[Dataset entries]

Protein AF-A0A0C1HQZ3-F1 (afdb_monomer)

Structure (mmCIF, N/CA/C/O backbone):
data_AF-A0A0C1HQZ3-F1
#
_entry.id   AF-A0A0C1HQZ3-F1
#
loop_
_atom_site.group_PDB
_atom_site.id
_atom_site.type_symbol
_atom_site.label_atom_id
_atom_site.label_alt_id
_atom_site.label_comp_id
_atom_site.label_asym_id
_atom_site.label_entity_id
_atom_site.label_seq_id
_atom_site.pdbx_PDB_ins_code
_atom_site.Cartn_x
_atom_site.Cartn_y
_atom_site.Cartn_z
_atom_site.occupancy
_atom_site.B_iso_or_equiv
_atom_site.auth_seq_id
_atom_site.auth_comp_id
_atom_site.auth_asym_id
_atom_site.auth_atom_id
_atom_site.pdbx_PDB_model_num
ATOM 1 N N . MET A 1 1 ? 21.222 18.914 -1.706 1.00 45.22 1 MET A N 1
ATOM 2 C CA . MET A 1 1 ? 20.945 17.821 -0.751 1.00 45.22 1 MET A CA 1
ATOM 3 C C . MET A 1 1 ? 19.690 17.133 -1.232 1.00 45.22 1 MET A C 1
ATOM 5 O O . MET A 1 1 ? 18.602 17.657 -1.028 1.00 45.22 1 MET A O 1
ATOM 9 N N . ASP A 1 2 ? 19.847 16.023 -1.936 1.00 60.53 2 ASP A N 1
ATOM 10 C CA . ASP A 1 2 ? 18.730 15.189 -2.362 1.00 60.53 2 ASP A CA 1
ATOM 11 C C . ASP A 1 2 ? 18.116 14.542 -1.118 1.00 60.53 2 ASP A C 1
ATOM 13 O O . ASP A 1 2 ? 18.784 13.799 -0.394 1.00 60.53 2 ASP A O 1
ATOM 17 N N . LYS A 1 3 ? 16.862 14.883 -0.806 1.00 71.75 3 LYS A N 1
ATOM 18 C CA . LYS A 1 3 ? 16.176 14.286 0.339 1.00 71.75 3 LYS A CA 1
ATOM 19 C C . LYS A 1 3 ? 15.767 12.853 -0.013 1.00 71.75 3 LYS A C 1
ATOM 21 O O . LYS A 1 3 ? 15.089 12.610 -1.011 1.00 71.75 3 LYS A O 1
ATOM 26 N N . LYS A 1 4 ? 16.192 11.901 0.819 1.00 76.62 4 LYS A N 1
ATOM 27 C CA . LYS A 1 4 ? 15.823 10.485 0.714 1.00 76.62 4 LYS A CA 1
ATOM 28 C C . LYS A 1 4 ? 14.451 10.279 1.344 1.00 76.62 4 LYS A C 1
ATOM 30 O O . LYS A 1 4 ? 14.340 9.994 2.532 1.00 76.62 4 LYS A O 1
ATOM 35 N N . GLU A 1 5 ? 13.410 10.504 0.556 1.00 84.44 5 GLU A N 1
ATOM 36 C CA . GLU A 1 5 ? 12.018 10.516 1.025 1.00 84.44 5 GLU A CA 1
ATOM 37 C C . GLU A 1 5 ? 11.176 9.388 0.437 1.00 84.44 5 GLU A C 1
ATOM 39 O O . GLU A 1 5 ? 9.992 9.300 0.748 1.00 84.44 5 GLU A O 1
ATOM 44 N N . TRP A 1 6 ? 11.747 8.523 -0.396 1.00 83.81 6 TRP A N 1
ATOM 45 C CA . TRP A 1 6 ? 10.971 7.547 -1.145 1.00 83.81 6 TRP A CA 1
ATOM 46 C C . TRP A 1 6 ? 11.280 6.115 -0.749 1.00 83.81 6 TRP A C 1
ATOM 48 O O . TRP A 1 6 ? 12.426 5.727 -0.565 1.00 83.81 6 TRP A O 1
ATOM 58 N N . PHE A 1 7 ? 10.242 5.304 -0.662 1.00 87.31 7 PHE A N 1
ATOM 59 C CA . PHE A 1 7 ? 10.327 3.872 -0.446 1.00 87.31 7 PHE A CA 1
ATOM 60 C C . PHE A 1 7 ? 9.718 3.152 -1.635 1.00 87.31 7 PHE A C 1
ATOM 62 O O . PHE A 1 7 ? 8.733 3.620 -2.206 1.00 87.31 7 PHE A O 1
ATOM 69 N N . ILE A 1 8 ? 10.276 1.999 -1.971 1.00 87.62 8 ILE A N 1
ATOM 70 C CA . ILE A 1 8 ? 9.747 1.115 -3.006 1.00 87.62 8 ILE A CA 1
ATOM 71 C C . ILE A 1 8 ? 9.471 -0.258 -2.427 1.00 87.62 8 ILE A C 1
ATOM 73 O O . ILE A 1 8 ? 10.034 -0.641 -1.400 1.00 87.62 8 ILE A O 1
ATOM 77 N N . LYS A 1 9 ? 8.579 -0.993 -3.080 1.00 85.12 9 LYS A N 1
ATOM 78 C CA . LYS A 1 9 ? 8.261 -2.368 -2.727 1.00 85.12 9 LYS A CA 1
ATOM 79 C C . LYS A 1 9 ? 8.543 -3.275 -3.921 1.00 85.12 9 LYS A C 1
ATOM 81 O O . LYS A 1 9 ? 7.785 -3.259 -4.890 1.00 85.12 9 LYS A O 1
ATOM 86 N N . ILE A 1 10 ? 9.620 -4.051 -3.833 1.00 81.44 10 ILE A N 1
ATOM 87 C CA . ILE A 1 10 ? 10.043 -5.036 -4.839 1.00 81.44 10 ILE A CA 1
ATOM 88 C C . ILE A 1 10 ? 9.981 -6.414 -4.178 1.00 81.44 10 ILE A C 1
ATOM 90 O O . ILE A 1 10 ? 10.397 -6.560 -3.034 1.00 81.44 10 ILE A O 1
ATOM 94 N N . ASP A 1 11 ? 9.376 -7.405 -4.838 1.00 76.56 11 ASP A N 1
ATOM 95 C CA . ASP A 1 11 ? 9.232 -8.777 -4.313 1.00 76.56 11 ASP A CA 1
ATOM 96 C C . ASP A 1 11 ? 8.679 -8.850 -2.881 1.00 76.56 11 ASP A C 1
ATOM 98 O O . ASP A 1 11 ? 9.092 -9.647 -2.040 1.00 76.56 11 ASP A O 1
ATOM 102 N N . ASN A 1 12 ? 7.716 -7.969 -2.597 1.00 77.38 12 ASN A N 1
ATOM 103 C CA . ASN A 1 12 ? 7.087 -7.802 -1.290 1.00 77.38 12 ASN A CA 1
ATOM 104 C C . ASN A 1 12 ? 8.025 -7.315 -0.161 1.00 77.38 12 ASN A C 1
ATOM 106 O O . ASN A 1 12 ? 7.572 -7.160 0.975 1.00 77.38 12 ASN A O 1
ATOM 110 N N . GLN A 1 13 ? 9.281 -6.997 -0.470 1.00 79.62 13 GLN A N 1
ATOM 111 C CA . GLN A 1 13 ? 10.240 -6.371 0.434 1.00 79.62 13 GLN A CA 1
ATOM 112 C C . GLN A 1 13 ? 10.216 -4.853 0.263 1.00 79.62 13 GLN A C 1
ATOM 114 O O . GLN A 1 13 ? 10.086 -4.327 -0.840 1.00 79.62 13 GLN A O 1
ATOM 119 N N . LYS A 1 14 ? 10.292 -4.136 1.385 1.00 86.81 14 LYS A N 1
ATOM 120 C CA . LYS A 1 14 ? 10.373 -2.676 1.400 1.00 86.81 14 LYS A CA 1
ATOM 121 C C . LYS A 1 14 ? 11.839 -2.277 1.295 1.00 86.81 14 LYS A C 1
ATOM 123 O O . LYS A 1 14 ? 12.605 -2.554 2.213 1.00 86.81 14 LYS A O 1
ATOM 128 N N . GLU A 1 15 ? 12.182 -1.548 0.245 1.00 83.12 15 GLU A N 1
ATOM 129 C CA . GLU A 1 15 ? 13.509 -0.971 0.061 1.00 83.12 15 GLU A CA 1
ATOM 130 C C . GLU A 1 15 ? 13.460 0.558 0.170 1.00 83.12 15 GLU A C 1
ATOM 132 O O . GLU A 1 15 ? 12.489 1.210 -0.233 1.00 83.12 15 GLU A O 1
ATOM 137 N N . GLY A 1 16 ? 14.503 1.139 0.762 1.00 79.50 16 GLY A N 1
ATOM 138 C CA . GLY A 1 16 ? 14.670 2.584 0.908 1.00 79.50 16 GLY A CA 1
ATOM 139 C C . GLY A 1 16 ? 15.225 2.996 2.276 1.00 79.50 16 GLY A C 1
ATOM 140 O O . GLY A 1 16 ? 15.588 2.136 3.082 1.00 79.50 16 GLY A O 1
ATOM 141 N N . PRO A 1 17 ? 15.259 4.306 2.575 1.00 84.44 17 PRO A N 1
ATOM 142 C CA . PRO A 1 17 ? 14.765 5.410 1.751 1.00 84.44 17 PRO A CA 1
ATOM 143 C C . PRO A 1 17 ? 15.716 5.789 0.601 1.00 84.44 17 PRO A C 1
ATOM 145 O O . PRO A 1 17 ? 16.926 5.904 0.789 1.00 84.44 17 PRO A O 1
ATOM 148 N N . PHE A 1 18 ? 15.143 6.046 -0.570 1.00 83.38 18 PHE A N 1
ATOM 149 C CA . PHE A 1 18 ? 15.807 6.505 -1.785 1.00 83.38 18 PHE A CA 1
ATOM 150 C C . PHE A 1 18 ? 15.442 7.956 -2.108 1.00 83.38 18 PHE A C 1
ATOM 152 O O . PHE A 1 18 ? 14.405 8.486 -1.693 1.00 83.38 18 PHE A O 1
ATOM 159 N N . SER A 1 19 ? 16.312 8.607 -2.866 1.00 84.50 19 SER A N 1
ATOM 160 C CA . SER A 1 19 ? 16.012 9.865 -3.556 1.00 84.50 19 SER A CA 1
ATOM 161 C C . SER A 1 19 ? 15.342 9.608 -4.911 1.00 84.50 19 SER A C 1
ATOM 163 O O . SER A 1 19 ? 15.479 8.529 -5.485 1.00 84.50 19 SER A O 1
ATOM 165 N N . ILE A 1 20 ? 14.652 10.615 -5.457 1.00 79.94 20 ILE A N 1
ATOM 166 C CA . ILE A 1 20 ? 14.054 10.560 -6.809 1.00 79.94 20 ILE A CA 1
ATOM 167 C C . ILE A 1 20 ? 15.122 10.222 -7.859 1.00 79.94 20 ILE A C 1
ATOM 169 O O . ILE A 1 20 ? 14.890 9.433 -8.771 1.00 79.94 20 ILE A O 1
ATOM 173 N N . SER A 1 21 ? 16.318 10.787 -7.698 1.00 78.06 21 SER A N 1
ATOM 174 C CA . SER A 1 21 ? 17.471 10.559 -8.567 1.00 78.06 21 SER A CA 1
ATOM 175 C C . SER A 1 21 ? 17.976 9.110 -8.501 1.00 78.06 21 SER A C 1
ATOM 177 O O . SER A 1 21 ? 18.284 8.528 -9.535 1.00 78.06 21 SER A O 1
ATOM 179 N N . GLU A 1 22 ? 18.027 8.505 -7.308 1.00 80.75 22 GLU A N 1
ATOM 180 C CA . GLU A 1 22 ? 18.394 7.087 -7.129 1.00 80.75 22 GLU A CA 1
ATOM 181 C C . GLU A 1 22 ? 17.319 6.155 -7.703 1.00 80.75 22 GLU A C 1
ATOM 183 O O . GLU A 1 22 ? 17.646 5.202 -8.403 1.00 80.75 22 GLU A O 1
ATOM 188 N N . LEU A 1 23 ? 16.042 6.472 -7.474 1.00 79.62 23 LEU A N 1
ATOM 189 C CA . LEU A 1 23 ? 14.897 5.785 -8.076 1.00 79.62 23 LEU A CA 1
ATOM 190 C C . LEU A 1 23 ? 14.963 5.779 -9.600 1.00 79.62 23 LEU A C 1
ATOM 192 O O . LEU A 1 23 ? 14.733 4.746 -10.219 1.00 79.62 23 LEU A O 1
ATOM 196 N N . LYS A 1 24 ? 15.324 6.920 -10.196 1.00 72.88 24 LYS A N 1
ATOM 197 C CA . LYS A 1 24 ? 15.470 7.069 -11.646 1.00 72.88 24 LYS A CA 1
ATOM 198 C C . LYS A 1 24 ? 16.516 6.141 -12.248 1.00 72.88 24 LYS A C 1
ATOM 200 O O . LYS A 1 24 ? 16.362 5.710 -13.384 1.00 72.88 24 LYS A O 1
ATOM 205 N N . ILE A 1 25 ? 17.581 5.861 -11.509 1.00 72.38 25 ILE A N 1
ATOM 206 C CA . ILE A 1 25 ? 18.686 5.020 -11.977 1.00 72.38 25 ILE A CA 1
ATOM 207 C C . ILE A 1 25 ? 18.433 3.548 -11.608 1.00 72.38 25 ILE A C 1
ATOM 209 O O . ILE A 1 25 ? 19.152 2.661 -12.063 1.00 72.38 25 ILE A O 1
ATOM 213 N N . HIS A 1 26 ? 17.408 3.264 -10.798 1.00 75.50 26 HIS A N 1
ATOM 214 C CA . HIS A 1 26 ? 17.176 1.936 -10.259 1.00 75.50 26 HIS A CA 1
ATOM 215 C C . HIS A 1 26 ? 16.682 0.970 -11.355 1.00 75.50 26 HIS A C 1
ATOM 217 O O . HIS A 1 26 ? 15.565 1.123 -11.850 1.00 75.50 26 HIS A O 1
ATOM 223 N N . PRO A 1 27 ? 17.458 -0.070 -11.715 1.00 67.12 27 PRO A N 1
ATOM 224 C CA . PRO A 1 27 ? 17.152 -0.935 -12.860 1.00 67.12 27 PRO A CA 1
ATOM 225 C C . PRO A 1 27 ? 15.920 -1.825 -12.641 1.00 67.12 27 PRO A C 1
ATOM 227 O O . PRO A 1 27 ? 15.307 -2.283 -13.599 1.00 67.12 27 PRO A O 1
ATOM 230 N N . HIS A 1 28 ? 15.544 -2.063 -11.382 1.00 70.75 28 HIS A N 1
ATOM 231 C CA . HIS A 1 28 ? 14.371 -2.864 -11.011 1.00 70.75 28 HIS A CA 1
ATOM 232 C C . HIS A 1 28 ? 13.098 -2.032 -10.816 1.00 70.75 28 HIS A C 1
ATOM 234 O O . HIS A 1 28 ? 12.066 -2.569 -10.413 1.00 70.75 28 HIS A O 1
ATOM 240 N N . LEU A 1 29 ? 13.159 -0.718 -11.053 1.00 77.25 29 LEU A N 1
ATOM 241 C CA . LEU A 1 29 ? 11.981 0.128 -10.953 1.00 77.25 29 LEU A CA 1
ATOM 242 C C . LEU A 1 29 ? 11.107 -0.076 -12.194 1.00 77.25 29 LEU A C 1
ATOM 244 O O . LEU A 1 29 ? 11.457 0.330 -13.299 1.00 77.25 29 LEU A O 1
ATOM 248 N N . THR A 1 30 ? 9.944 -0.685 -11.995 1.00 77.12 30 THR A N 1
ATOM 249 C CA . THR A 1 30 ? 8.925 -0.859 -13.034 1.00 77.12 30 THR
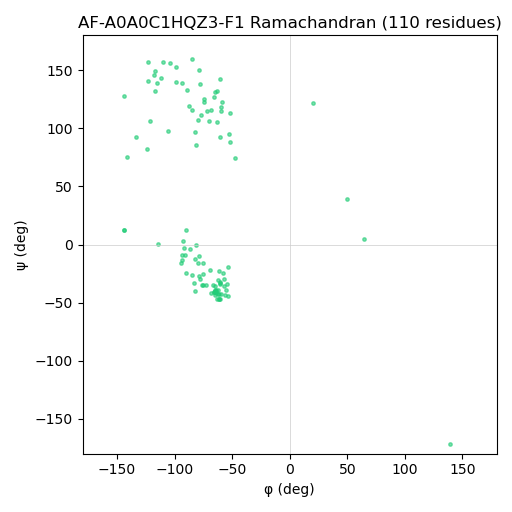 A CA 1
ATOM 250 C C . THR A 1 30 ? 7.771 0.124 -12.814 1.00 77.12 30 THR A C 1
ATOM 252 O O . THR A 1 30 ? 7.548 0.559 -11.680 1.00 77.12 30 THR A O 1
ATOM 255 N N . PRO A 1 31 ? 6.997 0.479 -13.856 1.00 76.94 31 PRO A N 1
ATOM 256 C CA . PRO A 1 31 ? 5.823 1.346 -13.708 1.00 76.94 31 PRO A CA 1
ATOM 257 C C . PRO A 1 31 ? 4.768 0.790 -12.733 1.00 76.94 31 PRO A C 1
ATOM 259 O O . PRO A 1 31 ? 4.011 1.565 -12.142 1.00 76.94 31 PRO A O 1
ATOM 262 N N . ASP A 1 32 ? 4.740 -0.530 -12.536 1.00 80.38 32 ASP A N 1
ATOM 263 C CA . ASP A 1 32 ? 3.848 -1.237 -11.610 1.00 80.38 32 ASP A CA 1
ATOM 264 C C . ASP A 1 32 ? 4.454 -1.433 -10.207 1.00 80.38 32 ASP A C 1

---

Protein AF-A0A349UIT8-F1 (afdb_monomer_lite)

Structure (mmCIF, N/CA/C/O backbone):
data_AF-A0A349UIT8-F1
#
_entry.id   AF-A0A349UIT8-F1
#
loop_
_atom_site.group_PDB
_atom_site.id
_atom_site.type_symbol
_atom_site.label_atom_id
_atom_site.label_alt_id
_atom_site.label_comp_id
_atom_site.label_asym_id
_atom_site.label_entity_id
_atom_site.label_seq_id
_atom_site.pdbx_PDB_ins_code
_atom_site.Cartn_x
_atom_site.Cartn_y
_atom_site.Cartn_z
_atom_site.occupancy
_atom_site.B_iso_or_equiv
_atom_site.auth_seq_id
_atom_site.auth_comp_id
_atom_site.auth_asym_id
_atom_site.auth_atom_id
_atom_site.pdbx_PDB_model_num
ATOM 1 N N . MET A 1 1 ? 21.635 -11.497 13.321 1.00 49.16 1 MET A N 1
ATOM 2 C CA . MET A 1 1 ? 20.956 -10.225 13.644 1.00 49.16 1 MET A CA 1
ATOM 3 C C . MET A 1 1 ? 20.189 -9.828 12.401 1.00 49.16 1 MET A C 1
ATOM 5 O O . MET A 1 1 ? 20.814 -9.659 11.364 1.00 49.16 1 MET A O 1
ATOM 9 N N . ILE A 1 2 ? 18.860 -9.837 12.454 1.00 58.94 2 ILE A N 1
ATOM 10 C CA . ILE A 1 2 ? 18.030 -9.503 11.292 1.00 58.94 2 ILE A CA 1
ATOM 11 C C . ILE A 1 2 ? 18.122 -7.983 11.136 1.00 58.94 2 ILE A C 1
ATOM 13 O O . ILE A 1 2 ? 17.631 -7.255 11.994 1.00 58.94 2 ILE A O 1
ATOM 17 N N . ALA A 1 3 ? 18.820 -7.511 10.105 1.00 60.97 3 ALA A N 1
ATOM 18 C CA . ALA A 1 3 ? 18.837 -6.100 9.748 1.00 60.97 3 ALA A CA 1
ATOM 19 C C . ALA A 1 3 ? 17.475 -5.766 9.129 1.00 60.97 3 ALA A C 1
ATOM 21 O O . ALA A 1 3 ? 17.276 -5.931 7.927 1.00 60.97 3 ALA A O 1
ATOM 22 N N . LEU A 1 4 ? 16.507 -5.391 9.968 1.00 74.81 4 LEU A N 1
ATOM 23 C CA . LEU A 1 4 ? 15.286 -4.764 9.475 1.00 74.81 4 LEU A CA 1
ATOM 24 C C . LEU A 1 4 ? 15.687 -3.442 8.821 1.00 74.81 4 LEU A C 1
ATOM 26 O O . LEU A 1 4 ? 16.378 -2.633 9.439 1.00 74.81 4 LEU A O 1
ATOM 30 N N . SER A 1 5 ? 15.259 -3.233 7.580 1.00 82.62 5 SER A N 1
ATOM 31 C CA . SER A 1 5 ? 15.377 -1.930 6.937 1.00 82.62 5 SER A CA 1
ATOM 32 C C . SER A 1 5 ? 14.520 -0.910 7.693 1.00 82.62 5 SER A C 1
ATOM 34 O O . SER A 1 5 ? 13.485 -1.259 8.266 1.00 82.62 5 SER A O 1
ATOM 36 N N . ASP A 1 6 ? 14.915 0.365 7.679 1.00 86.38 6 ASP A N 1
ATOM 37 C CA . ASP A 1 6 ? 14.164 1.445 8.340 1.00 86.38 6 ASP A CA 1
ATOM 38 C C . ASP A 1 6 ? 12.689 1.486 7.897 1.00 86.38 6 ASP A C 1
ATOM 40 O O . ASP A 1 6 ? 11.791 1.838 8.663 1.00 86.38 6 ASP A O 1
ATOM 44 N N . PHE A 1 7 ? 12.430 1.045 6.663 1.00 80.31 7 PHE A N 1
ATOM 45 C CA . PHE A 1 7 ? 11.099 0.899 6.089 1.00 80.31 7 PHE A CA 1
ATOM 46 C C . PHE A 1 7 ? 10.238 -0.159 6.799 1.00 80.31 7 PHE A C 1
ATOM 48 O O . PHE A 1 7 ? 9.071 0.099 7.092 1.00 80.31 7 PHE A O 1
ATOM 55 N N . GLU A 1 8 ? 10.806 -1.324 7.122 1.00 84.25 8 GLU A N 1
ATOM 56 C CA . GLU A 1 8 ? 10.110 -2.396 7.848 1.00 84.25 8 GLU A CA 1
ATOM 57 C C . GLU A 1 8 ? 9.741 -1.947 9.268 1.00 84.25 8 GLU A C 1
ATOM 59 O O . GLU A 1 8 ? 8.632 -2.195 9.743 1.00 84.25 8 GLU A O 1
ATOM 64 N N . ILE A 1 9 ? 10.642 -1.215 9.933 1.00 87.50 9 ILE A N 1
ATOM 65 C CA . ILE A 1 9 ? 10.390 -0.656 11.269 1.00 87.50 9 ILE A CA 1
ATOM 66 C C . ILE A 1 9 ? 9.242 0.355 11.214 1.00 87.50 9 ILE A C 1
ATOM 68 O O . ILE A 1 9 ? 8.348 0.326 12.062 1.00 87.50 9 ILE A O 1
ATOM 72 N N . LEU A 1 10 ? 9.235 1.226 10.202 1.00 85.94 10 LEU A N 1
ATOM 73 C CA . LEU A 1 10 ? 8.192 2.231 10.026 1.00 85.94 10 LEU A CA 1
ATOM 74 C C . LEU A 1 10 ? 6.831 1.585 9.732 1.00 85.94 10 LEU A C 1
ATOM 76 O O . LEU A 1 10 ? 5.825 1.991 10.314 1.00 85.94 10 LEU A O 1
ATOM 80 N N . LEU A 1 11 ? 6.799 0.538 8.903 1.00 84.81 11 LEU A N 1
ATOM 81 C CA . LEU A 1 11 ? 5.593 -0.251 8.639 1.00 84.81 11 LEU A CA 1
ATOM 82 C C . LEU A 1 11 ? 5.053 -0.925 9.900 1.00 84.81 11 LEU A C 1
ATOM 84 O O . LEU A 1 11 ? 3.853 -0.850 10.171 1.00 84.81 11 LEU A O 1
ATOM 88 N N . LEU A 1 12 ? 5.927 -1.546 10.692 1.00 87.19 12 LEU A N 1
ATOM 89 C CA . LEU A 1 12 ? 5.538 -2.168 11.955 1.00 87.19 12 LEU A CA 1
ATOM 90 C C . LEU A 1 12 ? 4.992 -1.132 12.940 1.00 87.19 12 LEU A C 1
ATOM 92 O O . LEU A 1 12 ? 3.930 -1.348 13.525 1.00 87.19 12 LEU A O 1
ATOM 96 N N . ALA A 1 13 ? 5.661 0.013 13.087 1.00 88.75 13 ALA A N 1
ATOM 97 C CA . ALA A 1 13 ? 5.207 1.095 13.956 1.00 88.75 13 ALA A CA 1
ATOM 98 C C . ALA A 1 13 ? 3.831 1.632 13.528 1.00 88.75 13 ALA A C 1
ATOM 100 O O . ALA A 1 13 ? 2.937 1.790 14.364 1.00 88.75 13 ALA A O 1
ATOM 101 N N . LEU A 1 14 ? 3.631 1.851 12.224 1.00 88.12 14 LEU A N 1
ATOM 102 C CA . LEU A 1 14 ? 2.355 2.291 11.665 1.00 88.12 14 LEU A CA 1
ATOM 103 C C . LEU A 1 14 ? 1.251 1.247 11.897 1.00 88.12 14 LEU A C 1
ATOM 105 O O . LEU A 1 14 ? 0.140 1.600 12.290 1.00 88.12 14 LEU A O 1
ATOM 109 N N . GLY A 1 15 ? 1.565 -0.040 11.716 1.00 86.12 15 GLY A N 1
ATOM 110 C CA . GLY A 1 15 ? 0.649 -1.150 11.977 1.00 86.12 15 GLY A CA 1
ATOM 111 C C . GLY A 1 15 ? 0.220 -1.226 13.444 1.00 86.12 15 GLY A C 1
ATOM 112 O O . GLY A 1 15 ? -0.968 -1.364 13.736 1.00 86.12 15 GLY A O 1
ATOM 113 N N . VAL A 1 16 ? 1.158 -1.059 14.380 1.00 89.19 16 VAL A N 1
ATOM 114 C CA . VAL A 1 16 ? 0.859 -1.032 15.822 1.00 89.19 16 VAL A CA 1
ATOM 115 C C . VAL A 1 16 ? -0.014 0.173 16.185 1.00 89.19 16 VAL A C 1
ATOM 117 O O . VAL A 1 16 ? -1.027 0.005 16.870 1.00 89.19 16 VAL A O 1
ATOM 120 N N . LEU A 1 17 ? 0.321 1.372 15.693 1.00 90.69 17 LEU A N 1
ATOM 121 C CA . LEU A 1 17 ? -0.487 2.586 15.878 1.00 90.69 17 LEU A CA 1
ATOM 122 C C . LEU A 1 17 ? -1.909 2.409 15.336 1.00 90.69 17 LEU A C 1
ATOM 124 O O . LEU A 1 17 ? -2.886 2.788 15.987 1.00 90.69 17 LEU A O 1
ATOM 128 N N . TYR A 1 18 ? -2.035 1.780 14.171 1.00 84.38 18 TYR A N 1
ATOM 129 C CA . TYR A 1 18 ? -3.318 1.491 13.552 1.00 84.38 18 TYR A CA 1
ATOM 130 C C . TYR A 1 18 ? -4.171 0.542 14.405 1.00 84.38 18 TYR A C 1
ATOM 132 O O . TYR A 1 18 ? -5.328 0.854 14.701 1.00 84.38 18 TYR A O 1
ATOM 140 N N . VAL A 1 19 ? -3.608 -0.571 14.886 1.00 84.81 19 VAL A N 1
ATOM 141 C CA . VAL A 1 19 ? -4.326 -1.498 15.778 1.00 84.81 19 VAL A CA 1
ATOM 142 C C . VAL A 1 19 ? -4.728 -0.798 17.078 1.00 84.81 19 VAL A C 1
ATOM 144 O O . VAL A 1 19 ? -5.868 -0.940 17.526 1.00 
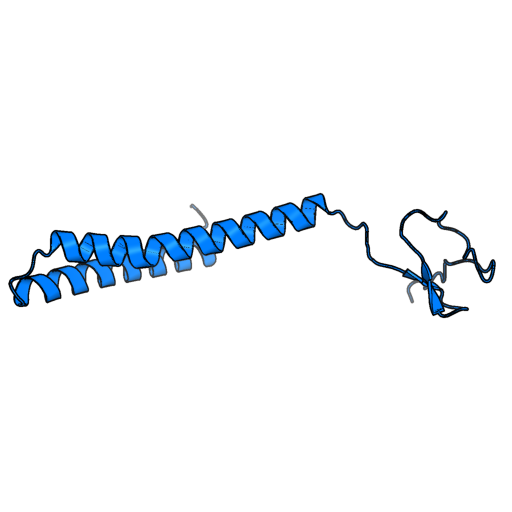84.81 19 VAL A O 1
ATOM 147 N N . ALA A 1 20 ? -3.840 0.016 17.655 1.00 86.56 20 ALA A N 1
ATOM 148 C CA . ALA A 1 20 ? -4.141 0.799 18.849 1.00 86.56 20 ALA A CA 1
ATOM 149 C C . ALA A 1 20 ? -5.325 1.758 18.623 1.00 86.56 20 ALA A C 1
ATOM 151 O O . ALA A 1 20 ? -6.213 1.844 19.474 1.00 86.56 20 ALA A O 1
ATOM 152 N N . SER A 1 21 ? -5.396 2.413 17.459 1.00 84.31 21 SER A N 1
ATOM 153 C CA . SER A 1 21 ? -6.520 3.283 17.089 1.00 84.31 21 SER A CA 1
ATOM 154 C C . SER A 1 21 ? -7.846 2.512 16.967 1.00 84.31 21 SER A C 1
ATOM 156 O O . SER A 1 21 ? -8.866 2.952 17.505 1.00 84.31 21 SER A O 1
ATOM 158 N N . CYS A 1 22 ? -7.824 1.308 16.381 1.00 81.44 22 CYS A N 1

EXERCISE GOAL ▸ Copy, exactly and only, the lines above that begin with the one containing "ATOM 102 N N" and finish with the one containing "ATOM 110 N N".

SOLVED PROBLEM ▸
ATOM 102 N N . ASN A 1 12 ? 7.716 -7.969 -2.597 1.00 77.38 12 ASN A N 1
ATOM 103 C CA . ASN A 1 12 ? 7.087 -7.802 -1.290 1.00 77.38 12 ASN A CA 1
ATOM 104 C C . ASN A 1 12 ? 8.025 -7.315 -0.161 1.00 77.38 12 ASN A C 1
ATOM 106 O O . ASN A 1 12 ? 7.572 -7.160 0.975 1.00 77.38 12 ASN A O 1
ATOM 110 N N . GLN A 1 13 ? 9.281 -6.997 -0.470 1.00 79.62 13 GLN A N 1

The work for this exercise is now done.